## Instructions for the task
Below are lines of data, and only some are wanted. Please repeat exactly those from the line that has "ATOM 119 O O" through the line that has "ATOM 124 O O".

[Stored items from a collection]
======
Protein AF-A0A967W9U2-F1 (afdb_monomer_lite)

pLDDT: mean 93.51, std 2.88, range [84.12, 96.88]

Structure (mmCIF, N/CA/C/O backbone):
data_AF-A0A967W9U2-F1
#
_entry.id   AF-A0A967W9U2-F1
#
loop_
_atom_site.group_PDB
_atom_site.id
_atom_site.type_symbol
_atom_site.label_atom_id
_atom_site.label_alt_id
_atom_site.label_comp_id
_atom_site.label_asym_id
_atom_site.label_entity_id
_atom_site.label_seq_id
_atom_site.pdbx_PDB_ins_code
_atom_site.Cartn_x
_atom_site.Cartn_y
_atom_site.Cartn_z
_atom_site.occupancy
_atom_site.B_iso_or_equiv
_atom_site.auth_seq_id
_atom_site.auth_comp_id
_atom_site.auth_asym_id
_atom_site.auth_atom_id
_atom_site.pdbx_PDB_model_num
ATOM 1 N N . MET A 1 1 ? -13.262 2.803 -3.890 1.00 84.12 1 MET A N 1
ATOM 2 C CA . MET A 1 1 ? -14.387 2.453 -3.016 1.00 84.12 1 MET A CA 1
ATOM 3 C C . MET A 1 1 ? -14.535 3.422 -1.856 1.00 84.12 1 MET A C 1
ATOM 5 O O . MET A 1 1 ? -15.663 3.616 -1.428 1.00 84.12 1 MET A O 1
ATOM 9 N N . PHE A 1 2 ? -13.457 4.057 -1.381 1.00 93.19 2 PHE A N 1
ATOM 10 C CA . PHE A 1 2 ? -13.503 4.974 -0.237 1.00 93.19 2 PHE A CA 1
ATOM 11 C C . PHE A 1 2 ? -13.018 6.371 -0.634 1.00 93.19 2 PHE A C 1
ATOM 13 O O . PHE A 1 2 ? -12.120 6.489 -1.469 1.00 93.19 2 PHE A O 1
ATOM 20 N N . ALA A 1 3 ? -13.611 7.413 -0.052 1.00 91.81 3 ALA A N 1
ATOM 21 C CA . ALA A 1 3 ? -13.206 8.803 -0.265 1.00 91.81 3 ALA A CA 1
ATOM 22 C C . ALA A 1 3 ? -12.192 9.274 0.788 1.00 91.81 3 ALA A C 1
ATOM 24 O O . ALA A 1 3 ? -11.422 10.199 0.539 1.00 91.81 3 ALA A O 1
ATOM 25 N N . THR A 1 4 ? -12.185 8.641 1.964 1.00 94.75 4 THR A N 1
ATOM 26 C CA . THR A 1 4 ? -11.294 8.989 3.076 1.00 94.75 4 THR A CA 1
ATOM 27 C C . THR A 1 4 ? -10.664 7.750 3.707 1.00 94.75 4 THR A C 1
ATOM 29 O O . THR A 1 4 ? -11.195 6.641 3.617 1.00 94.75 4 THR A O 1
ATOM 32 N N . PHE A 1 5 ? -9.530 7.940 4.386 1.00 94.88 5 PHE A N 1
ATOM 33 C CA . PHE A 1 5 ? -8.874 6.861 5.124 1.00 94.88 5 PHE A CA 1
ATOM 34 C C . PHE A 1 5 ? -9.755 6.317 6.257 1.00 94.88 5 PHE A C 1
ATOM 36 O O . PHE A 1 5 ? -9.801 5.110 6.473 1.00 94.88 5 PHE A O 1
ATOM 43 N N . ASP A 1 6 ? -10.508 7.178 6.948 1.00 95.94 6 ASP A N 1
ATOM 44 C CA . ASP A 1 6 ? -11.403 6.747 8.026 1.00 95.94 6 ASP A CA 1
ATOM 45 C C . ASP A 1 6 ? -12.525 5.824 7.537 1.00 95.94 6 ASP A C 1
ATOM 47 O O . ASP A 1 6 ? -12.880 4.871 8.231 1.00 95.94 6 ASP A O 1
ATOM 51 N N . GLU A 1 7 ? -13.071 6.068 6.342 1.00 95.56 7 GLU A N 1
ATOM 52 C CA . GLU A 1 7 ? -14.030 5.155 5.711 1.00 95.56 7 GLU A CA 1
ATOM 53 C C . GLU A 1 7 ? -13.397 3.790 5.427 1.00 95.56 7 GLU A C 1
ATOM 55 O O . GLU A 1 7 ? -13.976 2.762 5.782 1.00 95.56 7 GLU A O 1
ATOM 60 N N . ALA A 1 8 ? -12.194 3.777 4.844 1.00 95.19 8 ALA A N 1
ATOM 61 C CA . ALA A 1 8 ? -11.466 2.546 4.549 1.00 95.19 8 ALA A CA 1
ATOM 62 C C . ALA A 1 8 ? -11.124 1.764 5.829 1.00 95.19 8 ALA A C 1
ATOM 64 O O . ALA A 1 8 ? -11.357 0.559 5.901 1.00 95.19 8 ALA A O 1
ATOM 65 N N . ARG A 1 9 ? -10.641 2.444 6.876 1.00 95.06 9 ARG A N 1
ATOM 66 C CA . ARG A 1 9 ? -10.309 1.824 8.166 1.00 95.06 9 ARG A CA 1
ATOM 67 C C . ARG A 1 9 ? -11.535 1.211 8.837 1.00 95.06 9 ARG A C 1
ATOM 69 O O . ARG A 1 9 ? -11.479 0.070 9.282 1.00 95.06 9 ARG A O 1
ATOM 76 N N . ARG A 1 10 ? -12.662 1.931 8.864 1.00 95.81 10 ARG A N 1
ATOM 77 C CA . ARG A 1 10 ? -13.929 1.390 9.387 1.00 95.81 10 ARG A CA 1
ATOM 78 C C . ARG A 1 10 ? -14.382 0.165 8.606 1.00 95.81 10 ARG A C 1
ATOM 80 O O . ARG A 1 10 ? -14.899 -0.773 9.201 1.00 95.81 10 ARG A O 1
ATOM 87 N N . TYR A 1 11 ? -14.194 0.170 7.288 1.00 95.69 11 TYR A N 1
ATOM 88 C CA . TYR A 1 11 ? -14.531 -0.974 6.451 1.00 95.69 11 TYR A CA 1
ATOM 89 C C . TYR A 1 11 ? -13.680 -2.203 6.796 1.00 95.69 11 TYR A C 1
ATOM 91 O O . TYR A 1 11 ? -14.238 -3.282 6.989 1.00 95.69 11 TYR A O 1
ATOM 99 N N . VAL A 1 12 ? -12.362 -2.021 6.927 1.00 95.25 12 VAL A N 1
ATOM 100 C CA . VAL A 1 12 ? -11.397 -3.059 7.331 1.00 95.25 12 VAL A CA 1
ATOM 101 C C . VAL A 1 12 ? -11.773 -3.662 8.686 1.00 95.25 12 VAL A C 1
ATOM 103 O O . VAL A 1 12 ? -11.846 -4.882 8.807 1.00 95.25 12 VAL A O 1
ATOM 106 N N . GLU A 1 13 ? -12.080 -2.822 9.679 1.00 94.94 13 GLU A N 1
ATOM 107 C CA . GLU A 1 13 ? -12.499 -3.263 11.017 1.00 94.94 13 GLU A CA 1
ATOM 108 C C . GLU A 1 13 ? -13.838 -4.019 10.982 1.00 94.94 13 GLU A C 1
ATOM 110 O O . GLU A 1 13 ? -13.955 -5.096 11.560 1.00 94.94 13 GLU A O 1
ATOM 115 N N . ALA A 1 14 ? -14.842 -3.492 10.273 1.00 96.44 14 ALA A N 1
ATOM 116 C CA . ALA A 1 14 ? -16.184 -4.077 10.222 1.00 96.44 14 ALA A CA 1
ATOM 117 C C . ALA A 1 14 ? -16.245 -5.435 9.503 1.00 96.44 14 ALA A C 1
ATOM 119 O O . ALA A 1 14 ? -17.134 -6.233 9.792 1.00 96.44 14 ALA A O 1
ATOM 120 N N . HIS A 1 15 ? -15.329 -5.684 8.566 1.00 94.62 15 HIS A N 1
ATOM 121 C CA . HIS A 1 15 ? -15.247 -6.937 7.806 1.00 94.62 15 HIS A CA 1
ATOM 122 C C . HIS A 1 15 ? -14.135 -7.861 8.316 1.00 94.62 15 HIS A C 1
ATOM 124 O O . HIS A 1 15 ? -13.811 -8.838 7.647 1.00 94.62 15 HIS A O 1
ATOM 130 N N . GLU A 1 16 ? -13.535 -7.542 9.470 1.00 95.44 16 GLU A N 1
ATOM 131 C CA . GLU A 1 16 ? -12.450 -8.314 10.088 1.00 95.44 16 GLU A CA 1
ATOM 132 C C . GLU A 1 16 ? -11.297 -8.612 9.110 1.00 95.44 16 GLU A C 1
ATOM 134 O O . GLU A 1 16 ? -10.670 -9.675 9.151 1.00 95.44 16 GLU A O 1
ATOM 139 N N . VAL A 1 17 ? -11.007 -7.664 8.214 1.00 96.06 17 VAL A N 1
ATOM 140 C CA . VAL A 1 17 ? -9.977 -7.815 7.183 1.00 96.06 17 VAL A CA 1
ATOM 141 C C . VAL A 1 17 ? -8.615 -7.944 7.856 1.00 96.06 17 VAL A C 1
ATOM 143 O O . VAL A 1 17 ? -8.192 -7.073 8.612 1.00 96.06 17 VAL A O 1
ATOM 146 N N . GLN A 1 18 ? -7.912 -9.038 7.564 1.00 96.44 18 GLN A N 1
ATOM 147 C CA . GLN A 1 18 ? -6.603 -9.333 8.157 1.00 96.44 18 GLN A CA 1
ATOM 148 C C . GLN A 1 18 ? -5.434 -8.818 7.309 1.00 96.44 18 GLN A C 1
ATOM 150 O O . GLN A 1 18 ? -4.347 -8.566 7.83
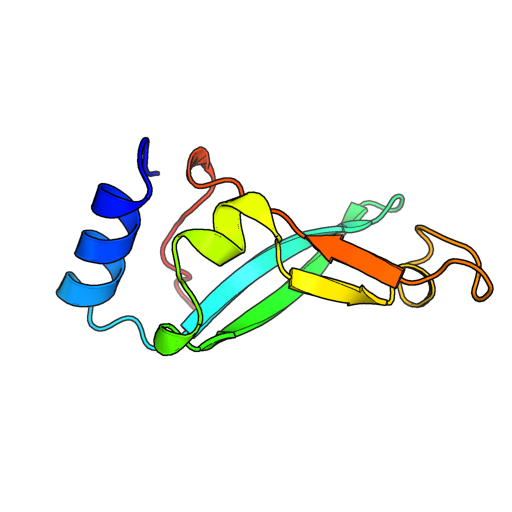3 1.00 96.44 18 GLN A O 1
ATOM 155 N N . MET A 1 19 ? -5.652 -8.657 6.003 1.00 96.56 19 MET A N 1
ATOM 156 C CA . MET A 1 19 ? -4.621 -8.343 5.016 1.00 96.56 19 MET A CA 1
ATOM 157 C C . MET A 1 19 ? -5.122 -7.282 4.039 1.00 96.56 19 MET A C 1
ATOM 159 O O . MET A 1 19 ? -6.277 -7.315 3.622 1.00 96.56 19 MET A O 1
ATOM 163 N N . VAL A 1 20 ? -4.239 -6.367 3.649 1.00 96.31 20 VAL A N 1
ATOM 164 C CA . VAL A 1 20 ? -4.486 -5.375 2.599 1.00 96.31 20 VAL A CA 1
ATOM 165 C C . VAL A 1 20 ? -3.530 -5.666 1.451 1.00 96.31 20 VAL A C 1
ATOM 167 O O . VAL A 1 20 ? -2.317 -5.700 1.650 1.00 96.31 20 VAL A O 1
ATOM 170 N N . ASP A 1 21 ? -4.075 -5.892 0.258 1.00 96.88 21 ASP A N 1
======
## Answer area
ATOM 119 O O . ALA A 1 14 ? -17.134 -6.233 9.792 1.00 96.44 14 ALA A O 1
ATOM 120 N N . HIS A 1 15 ? -15.329 -5.684 8.566 1.00 94.62 15 HIS A N 1
ATOM 121 C CA . HIS A 1 15 ? -15.247 -6.937 7.806 1.00 94.62 15 HIS A CA 1
ATOM 122 C C . HIS A 1 15 ? -14.135 -7.861 8.316 1.00 94.62 15 HIS A C 1
ATOM 124 O O . HIS A 1 15 ? -13.811 -8.838 7.647 1.00 94.62 15 HIS A O 1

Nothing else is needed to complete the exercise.